Toms River Township and Save Barnegat Bay have garnered the support of the Ocean County Board of Commissioners in their efforts to acquire more information and to make extensive modifications to a state announced settlement regarding the former Ciba-Geigy Corp. site off Route 37, here.
“We strongly support these efforts so the New Jersey Department of Environmental Protection works transparently with Toms River Township officials and Save Barnegat Bay when it comes to any settlement concerning BASF Corporation, which is now the parent company of Ciba-Geigy Corp.,” said the Director of the Ocean County Board of Commissioners Joseph H. Vicari. “This settlement needs to take into consideration the environmental, economic and public health damage that was done over the years by Ciba-Geigy Corp.
“The settlement, as it now stands, does not go far enough according to Toms River Township and Save Barnegat Bay,” Vicari said.
The Toms River Township Mayor and Council, in a strongly worded resolution to Gov. Murphy, DEP Commissioner Shawn M. LaTourette, area State Legislators and others, noted that the proposed settlement does not go far enough to hold BASF financially accountable for the still unhealed injuries their operations inflicted on the local environment, economy and public health.
The Board of Commissioners approved its resolution supporting the efforts of Toms River Township and Save Barnegat Bay during its Jan. 18 board meeting. The resolution will be sent to state and local officials.
“This is an extremely important issue to our community,” said Britta Forsberg, Executive Director of Save Barnegat Bay. “No public participation hearings were hosted as part of these settlement discussions, and little-to-no scientific data was released to substantiate the safety of these plans. How could the public submit their informed input on the record without adequate time and information?”

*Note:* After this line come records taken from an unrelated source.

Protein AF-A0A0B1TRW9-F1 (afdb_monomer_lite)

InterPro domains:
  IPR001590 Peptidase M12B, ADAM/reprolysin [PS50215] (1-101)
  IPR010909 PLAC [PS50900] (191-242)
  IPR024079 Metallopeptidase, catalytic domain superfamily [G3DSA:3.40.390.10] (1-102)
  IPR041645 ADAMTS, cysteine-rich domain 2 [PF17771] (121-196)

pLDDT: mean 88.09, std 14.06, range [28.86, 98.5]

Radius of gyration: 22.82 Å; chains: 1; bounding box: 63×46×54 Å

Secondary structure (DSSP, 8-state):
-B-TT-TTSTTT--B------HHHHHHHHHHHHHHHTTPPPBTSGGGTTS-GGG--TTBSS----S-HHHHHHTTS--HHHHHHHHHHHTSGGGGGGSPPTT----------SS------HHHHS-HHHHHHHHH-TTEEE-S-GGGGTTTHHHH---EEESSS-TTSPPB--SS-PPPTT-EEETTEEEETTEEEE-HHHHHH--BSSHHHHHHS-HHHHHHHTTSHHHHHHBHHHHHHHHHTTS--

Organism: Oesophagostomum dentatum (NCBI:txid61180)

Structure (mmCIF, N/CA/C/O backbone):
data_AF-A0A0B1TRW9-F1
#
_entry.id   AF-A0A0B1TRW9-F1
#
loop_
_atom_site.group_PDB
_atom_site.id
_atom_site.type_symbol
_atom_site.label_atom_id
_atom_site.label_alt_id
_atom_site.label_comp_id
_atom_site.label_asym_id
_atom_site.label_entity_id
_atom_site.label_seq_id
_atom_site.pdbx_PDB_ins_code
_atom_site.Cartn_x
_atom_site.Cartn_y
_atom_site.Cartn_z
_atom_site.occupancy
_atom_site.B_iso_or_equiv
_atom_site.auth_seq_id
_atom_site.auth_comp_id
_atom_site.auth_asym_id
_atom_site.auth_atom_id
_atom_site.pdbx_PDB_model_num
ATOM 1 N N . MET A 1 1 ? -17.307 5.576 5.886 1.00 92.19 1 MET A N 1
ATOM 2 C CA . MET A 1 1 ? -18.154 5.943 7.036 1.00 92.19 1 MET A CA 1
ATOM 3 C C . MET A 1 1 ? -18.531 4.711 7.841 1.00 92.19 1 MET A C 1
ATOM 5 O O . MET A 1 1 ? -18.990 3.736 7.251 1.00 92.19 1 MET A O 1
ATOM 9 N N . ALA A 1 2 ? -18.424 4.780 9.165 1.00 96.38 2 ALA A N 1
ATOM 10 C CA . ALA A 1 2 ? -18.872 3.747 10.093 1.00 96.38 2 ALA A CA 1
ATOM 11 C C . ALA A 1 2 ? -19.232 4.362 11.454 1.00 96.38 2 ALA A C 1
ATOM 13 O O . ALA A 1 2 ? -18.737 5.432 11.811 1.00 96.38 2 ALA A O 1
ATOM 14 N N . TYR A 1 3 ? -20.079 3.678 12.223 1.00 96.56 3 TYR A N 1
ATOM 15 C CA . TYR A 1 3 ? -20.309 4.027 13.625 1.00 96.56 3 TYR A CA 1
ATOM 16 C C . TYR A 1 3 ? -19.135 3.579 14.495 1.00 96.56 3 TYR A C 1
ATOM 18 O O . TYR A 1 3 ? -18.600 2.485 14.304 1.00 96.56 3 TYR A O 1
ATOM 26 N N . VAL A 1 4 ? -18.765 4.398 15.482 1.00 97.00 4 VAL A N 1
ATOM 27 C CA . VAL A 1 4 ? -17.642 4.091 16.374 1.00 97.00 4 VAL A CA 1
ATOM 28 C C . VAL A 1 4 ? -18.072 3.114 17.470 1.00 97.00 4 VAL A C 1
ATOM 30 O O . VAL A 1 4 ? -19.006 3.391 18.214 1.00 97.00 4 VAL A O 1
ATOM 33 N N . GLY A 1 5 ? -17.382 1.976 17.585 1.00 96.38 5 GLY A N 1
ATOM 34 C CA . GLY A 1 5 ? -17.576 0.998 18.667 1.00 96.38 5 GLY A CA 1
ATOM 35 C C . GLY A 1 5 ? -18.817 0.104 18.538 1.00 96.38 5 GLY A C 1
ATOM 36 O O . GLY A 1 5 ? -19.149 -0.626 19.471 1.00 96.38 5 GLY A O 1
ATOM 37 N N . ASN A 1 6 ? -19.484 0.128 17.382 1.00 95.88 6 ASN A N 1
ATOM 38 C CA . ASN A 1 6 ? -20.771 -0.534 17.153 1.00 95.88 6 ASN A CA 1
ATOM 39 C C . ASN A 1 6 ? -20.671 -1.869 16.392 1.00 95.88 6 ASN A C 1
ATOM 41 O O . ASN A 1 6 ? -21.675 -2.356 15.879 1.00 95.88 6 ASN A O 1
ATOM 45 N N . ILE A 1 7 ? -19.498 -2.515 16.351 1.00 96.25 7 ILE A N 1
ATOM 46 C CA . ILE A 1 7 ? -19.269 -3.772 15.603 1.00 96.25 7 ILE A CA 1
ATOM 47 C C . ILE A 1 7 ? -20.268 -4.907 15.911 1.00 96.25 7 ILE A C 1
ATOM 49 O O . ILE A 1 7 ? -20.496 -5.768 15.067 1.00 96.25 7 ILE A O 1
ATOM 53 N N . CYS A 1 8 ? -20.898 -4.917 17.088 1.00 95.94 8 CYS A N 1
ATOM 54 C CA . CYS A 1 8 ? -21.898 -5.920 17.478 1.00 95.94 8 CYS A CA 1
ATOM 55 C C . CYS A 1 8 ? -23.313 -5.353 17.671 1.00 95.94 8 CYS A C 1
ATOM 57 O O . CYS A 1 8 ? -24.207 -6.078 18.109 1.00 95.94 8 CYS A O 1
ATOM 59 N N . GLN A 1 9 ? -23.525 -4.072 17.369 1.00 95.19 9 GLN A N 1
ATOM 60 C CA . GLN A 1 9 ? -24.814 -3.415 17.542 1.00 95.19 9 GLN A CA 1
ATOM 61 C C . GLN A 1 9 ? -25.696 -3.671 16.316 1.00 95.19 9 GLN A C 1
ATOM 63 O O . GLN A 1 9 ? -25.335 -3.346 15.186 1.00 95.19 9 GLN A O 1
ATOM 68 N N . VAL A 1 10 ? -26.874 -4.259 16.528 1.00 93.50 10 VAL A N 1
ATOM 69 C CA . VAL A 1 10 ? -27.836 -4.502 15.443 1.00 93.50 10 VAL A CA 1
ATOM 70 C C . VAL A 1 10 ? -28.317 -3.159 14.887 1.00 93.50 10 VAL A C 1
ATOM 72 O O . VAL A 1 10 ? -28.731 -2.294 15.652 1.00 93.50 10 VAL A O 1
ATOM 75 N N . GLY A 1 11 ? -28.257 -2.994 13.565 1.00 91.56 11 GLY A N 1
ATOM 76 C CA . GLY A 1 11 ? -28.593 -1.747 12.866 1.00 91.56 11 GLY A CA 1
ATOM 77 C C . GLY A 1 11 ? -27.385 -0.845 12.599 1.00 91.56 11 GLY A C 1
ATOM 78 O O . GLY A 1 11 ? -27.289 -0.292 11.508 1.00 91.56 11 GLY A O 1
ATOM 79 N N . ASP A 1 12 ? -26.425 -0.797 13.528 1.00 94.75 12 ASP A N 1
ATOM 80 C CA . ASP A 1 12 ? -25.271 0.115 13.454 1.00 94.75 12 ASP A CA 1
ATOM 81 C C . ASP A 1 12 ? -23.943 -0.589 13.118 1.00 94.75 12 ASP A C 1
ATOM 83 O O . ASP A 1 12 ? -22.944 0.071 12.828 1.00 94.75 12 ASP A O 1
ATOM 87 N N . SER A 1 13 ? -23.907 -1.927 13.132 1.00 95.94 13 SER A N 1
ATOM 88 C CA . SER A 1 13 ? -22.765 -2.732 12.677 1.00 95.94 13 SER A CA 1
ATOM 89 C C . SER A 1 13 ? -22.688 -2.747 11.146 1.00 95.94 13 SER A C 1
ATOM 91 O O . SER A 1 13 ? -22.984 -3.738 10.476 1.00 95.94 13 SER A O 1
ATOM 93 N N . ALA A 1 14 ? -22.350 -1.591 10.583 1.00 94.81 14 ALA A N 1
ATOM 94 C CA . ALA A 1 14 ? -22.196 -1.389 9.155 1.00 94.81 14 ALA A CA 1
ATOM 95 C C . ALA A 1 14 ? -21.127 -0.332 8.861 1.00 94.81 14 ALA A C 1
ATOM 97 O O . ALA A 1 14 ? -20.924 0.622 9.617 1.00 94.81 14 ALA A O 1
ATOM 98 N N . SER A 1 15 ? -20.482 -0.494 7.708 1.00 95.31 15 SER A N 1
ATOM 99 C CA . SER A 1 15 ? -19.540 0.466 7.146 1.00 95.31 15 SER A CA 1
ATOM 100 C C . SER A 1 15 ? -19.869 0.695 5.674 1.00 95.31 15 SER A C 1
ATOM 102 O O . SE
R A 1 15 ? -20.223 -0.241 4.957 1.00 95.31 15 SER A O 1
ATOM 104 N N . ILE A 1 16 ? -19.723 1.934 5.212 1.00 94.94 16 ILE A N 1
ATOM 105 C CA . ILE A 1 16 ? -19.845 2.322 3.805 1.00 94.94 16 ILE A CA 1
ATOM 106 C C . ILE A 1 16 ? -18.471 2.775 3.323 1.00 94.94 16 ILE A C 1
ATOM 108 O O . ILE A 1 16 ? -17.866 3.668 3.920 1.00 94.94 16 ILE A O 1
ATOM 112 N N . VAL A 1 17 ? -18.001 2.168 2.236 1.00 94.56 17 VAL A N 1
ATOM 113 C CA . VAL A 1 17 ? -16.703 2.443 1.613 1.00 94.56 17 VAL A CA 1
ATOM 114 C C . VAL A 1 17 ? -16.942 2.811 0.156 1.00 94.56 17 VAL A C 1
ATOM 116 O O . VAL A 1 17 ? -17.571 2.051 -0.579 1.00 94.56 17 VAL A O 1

Forsberg encouraged the public to attend a “Community Speak-Out” on the settlement scheduled for 6 p.m., Jan. 25 at Toms River High School North, Old Freehold Road, here.
“We want a transparent record and full engagement of the community,” she said.
In addition, she called for the state Department of Environmental Protection to extend the public comment period from 30 days to 60 days, through March 6.
“We need the DEP to answer questions during a local public comment period,” she said. “This affects the entire County.”
The now defunct Ciba-Geigy Corp., known earlier as Toms River Chemical, whose parent company is now BASF, was responsible for the discharge of hazardous substances into the environment over the course of about five decades during the manufacture of dyes, pigments, resins, epoxy additives, and other operations at the approximately 1,255 acre site off Route 37 in Toms River Township. According to the U.S. Environmental Protection Agency, the site was placed on the Superfund National Priorities List in 1983.
Toms River Township is calling for a remaining 250 acres of the site or a significant portion of it, to be deeded to the Township for perpetual preservation, so long as BASF remains responsible for the cost of ongoing remediation. In addition, the township wants the creation of a fund to be paid by BASF and administered by a trustee appointed by the Township to compensate victims of the cancer cluster, and also is requiring an exhibit at the proposed environmental center on the property that would comprehensively document the damage the pollution caused to the environment, the health of residents, and the negative impact on the community. The center would be created and maintained by a committee of academics, environmentalists and residents and generously funded by BASF.
Ocean County is calling for the creation of a depository at the Ocean County Library, along with digital access through the NJDEP containing all documentation related to the condition of the Ciba-Geigy site, along with all permits concerning discharges, reports of all work completed on the landfills and all monitoring information for the Toms River, its tributaries and adjacent wetlands prior to the requested public information hearing.
In addition, the County wants published all monitoring information concerning the status of the Toms River, its surface waters, sediments, and adjacent wetlands from the border of Manchester Township to Barnegat Bay and the Atlantic Ocean and continue to monitor.
“We support the efforts of Save Barnegat Bay and Toms River Township,” Vicari said. “This settlement needs to be modified to allow for greater benefits for all those directly impacted.”